WHAT YOU WILL DO:
All that should be output is the block of lines below from the line with "ATOM 83 C CA" to the line with "ATOM 124 O O", both included, exactly as written.

SUPPLIED DATA:
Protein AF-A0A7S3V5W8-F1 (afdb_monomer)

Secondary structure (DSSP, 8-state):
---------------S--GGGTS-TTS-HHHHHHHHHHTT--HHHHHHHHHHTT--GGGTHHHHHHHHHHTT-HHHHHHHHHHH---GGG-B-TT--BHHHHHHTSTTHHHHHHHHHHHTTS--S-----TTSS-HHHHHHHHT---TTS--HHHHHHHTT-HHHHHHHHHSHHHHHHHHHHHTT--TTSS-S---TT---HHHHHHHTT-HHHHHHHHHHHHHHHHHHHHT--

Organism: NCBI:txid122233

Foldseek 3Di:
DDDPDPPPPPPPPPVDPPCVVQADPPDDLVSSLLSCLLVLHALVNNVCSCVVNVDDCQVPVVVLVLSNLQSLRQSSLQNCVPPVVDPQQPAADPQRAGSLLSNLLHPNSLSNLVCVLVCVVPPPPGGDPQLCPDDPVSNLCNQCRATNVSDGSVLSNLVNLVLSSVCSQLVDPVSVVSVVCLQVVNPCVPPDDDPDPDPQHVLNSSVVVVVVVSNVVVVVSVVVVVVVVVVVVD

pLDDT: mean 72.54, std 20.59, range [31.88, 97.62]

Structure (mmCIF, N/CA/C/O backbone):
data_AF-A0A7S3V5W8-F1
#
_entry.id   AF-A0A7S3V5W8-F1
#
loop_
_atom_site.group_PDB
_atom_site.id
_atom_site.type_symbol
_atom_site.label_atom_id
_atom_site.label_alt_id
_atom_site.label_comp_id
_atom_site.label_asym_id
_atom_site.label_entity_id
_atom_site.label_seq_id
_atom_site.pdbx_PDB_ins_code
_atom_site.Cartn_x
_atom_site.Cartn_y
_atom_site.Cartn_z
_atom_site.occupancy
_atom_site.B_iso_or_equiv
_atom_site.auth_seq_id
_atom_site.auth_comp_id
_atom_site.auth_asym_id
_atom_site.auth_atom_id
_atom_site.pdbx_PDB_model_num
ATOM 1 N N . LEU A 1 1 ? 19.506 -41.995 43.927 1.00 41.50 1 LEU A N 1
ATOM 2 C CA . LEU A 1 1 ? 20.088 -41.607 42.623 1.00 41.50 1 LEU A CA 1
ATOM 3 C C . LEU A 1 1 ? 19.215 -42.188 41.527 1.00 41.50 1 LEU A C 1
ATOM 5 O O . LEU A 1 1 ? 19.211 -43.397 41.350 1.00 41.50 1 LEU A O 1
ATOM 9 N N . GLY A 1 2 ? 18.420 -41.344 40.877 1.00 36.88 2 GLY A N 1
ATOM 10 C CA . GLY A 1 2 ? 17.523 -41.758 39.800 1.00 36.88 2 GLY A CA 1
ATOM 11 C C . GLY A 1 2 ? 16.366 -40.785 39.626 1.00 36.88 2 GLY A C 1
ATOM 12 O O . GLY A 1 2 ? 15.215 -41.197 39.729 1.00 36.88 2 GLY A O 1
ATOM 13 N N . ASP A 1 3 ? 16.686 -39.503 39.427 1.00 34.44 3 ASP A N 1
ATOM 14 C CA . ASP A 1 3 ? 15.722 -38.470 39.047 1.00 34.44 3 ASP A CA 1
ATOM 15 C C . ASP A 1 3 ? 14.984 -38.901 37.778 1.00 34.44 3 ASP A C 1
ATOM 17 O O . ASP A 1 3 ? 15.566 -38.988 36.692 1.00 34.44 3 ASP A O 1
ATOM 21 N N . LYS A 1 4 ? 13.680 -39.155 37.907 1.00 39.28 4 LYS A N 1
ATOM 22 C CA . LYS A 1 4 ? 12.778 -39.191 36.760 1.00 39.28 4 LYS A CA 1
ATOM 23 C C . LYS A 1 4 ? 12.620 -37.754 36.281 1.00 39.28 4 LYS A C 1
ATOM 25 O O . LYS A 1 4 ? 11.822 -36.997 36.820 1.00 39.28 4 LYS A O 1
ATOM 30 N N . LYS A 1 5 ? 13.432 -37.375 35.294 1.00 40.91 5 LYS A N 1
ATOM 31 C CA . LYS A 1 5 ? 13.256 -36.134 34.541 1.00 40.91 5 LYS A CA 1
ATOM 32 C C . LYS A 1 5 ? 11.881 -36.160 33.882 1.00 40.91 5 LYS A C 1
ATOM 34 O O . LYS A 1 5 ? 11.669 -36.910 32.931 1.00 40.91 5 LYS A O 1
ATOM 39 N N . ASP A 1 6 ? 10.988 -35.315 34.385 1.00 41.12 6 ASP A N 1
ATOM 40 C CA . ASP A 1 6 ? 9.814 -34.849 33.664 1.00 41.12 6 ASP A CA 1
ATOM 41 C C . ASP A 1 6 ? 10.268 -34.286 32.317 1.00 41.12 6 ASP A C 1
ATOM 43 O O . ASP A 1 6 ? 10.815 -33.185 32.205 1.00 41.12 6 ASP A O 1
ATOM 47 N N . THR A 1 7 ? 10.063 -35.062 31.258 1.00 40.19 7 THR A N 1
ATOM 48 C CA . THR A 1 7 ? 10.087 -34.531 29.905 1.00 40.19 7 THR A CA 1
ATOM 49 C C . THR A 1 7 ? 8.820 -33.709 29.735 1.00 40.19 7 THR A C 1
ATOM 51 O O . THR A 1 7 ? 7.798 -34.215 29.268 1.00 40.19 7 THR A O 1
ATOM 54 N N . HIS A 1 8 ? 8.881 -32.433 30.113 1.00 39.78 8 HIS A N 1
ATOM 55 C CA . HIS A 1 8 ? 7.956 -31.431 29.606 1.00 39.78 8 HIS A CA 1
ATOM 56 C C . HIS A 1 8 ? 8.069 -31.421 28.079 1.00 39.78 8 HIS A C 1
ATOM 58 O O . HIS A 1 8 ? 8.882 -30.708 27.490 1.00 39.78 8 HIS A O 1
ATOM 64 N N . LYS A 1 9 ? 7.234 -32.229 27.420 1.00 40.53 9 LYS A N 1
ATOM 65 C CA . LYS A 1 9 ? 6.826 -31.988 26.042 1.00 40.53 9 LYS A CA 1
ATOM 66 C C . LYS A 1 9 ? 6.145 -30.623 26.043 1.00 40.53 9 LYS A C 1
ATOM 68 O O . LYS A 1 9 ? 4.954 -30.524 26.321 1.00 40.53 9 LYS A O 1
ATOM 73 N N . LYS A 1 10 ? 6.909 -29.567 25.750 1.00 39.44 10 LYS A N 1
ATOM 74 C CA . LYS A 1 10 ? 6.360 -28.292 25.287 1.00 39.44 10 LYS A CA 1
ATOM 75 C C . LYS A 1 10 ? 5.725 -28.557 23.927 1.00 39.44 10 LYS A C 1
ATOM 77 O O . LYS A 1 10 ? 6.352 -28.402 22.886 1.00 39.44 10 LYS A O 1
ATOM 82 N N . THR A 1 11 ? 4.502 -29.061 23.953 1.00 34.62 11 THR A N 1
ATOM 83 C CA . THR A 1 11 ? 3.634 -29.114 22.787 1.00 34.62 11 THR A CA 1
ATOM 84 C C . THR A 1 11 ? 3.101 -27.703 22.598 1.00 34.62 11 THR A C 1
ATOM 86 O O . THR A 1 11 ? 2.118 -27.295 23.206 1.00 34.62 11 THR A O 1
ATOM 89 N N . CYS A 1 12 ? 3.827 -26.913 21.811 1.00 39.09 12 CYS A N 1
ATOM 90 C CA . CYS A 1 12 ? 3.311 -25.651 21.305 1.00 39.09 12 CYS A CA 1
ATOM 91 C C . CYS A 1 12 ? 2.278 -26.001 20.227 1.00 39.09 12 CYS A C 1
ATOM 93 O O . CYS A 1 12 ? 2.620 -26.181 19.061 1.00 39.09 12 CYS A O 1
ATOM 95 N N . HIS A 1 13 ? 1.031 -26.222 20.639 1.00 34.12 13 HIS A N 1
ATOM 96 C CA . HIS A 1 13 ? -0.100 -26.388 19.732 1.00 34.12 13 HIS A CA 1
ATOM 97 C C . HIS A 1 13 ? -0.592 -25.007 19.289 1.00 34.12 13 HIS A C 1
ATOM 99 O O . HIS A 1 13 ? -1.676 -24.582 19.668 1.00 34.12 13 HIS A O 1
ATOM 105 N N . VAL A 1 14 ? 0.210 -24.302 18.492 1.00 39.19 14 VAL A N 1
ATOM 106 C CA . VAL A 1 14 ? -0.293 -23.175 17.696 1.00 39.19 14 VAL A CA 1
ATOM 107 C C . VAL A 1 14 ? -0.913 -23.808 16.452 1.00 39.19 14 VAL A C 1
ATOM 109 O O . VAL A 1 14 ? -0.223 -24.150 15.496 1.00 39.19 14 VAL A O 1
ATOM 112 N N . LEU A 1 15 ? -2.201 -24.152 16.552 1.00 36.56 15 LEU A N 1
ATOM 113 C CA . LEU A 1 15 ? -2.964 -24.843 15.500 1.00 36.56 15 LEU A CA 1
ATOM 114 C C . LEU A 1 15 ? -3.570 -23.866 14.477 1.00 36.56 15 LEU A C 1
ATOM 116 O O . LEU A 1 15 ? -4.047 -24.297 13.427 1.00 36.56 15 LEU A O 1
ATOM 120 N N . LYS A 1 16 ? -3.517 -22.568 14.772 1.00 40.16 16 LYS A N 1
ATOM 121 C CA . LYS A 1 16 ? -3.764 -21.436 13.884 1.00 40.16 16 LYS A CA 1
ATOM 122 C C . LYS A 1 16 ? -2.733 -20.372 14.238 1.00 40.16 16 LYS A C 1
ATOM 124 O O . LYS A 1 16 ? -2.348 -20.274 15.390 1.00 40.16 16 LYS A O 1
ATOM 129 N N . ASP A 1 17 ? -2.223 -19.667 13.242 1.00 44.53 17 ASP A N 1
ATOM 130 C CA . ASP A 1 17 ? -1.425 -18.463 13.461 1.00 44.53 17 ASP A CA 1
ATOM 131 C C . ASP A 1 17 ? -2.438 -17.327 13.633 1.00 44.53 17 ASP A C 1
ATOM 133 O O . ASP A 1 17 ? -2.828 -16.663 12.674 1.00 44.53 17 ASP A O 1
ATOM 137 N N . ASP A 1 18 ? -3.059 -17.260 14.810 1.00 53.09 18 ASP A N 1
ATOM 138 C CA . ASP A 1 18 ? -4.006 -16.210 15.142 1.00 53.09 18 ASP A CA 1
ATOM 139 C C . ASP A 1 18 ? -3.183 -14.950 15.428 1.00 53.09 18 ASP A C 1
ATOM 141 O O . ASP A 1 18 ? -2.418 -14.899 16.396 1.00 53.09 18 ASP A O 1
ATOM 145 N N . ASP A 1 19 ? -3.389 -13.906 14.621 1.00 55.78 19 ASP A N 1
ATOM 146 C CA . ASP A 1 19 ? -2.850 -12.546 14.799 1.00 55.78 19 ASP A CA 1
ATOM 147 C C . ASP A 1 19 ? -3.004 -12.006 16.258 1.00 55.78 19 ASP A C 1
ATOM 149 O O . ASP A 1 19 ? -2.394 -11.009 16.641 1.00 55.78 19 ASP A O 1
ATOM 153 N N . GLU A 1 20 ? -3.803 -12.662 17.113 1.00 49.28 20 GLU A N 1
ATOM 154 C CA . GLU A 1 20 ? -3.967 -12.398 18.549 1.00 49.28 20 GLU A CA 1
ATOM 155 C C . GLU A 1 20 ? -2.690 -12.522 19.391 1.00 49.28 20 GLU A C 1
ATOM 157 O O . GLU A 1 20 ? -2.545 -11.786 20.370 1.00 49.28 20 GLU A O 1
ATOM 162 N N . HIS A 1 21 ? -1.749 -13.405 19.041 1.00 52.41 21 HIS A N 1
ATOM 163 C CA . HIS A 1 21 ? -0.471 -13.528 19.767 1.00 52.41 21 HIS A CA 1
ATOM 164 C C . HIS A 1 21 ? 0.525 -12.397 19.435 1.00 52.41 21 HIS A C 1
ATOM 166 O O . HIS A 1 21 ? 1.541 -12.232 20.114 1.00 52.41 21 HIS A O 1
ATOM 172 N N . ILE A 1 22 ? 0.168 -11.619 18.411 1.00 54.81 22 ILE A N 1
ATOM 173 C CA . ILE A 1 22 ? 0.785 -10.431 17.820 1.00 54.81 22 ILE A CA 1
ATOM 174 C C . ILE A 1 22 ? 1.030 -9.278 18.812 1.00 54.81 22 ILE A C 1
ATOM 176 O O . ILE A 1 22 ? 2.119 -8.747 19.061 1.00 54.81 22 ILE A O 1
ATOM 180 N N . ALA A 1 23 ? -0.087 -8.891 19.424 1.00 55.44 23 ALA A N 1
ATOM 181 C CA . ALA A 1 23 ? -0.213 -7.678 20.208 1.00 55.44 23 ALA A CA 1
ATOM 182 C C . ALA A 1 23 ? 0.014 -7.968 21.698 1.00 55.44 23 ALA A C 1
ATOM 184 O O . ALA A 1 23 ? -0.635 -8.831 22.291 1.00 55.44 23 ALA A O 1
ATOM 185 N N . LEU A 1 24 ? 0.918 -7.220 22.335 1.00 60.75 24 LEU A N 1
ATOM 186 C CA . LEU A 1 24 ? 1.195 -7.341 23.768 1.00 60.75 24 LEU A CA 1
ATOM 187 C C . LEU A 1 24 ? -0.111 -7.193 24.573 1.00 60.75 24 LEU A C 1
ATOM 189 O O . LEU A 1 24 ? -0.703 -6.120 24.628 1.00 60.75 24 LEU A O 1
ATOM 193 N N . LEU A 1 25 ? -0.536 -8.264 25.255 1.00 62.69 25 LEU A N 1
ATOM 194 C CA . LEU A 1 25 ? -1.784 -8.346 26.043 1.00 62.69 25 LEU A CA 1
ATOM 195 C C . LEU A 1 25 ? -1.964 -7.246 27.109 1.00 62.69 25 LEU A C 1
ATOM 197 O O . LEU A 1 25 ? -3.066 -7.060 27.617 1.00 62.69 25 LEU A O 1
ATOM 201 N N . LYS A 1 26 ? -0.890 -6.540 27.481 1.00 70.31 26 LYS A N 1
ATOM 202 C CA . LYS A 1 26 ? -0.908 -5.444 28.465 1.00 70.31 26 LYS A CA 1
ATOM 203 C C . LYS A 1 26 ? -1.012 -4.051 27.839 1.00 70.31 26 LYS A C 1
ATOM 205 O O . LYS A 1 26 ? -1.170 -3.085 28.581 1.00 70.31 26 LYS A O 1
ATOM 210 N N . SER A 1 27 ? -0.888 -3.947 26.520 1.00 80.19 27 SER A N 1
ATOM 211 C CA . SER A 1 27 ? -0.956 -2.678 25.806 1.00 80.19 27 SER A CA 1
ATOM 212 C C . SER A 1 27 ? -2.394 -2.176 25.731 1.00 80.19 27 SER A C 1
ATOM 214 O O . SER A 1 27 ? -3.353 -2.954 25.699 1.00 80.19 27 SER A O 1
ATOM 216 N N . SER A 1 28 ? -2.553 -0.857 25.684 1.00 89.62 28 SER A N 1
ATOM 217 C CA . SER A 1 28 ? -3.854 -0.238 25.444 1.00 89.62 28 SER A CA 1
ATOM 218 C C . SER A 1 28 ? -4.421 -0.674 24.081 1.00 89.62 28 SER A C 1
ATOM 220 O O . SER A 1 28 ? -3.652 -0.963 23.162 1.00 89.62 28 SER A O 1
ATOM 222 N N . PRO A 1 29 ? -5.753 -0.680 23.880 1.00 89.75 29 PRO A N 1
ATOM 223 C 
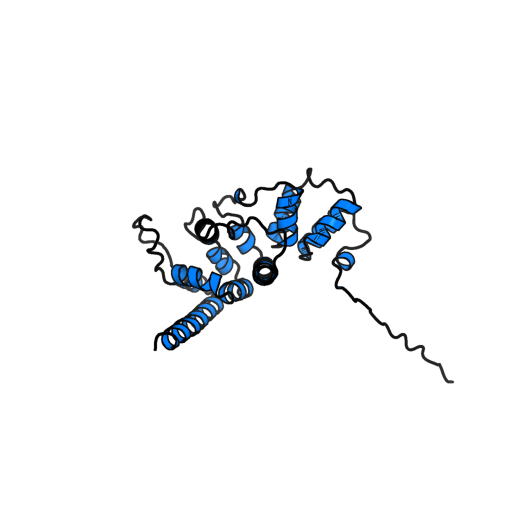CA . PRO A 1 29 ? -6.344 -1.055 22.591 1.00 89.75 29 PRO A CA 1
ATOM 224 C C . PRO A 1 29 ? -5.806 -0.247 21.405 1.00 89.75 29 PRO A C 1
ATOM 226 O O . PRO A 1 29 ? -5.649 -0.772 20.307 1.00 89.75 29 PRO A O 1
ATOM 229 N N . ARG A 1 30 ? -5.473 1.027 21.643 1.00 92.25 30 ARG A N 1
ATOM 230 C CA . ARG A 1 30 ? -4.863 1.898 20.639 1.00 92.25 30 ARG A CA 1
ATOM 231 C C . ARG A 1 30 ? -3.456 1.435 20.267 1.00 92.25 30 ARG A C 1
ATOM 233 O O . ARG A 1 30 ? -3.154 1.361 19.085 1.00 92.25 30 ARG A O 1
ATOM 240 N N . GLU A 1 31 ? -2.611 1.116 21.243 1.00 91.50 31 GLU A N 1
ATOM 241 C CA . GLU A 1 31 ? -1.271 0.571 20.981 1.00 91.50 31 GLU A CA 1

ANSWER BELOW:
ATOM 83 C CA . THR A 1 11 ? 3.634 -29.114 22.787 1.00 34.62 11 THR A CA 1
ATOM 84 C C . THR A 1 11 ? 3.101 -27.703 22.598 1.00 34.62 11 THR A C 1
ATOM 86 O O . THR A 1 11 ? 2.118 -27.295 23.206 1.00 34.62 11 THR A O 1
ATOM 89 N N . CYS A 1 12 ? 3.827 -26.913 21.811 1.00 39.09 12 CYS A N 1
ATOM 90 C CA . CYS A 1 12 ? 3.311 -25.651 21.305 1.00 39.09 12 CYS A CA 1
ATOM 91 C C . CYS A 1 12 ? 2.278 -26.001 20.227 1.00 39.09 12 CYS A C 1
ATOM 93 O O . CYS A 1 12 ? 2.620 -26.181 19.061 1.00 39.09 12 CYS A O 1
ATOM 95 N N . HIS A 1 13 ? 1.031 -26.222 20.639 1.00 34.12 13 HIS A N 1
ATOM 96 C CA . HIS A 1 13 ? -0.100 -26.388 19.732 1.00 34.12 13 HIS A CA 1
ATOM 97 C C . HIS A 1 13 ? -0.592 -25.007 19.289 1.00 34.12 13 HIS A C 1
ATOM 99 O O . HIS A 1 13 ? -1.676 -24.582 19.668 1.00 34.12 13 HIS A O 1
ATOM 105 N N . VAL A 1 14 ? 0.210 -24.302 18.492 1.00 39.19 14 VAL A N 1
ATOM 106 C CA . VAL A 1 14 ? -0.293 -23.175 17.696 1.00 39.19 14 VAL A CA 1
ATOM 107 C C . VAL A 1 14 ? -0.913 -23.808 16.452 1.00 39.19 14 VAL A C 1
ATOM 109 O O . VAL A 1 14 ? -0.223 -24.150 15.496 1.00 39.19 14 VAL A O 1
ATOM 112 N N . LEU A 1 15 ? -2.201 -24.152 16.552 1.00 36.56 15 LEU A N 1
ATOM 113 C CA . LEU A 1 15 ? -2.964 -24.843 15.500 1.00 36.56 15 LEU A CA 1
ATOM 114 C C . LEU A 1 15 ? -3.570 -23.866 14.477 1.00 36.56 15 LEU A C 1
ATOM 116 O O . LEU A 1 15 ? -4.047 -24.297 13.427 1.00 36.56 15 LEU A O 1
ATOM 120 N N . LYS A 1 16 ? -3.517 -22.568 14.772 1.00 40.16 16 LYS A N 1
ATOM 121 C CA . LYS A 1 16 ? -3.764 -21.436 13.884 1.00 40.16 16 LYS A CA 1
ATOM 122 C C . LYS A 1 16 ? -2.733 -20.372 14.238 1.00 40.16 16 LYS A C 1
ATOM 124 O O . LYS A 1 16 ? -2.348 -20.274 15.390 1.00 40.16 16 LYS A O 1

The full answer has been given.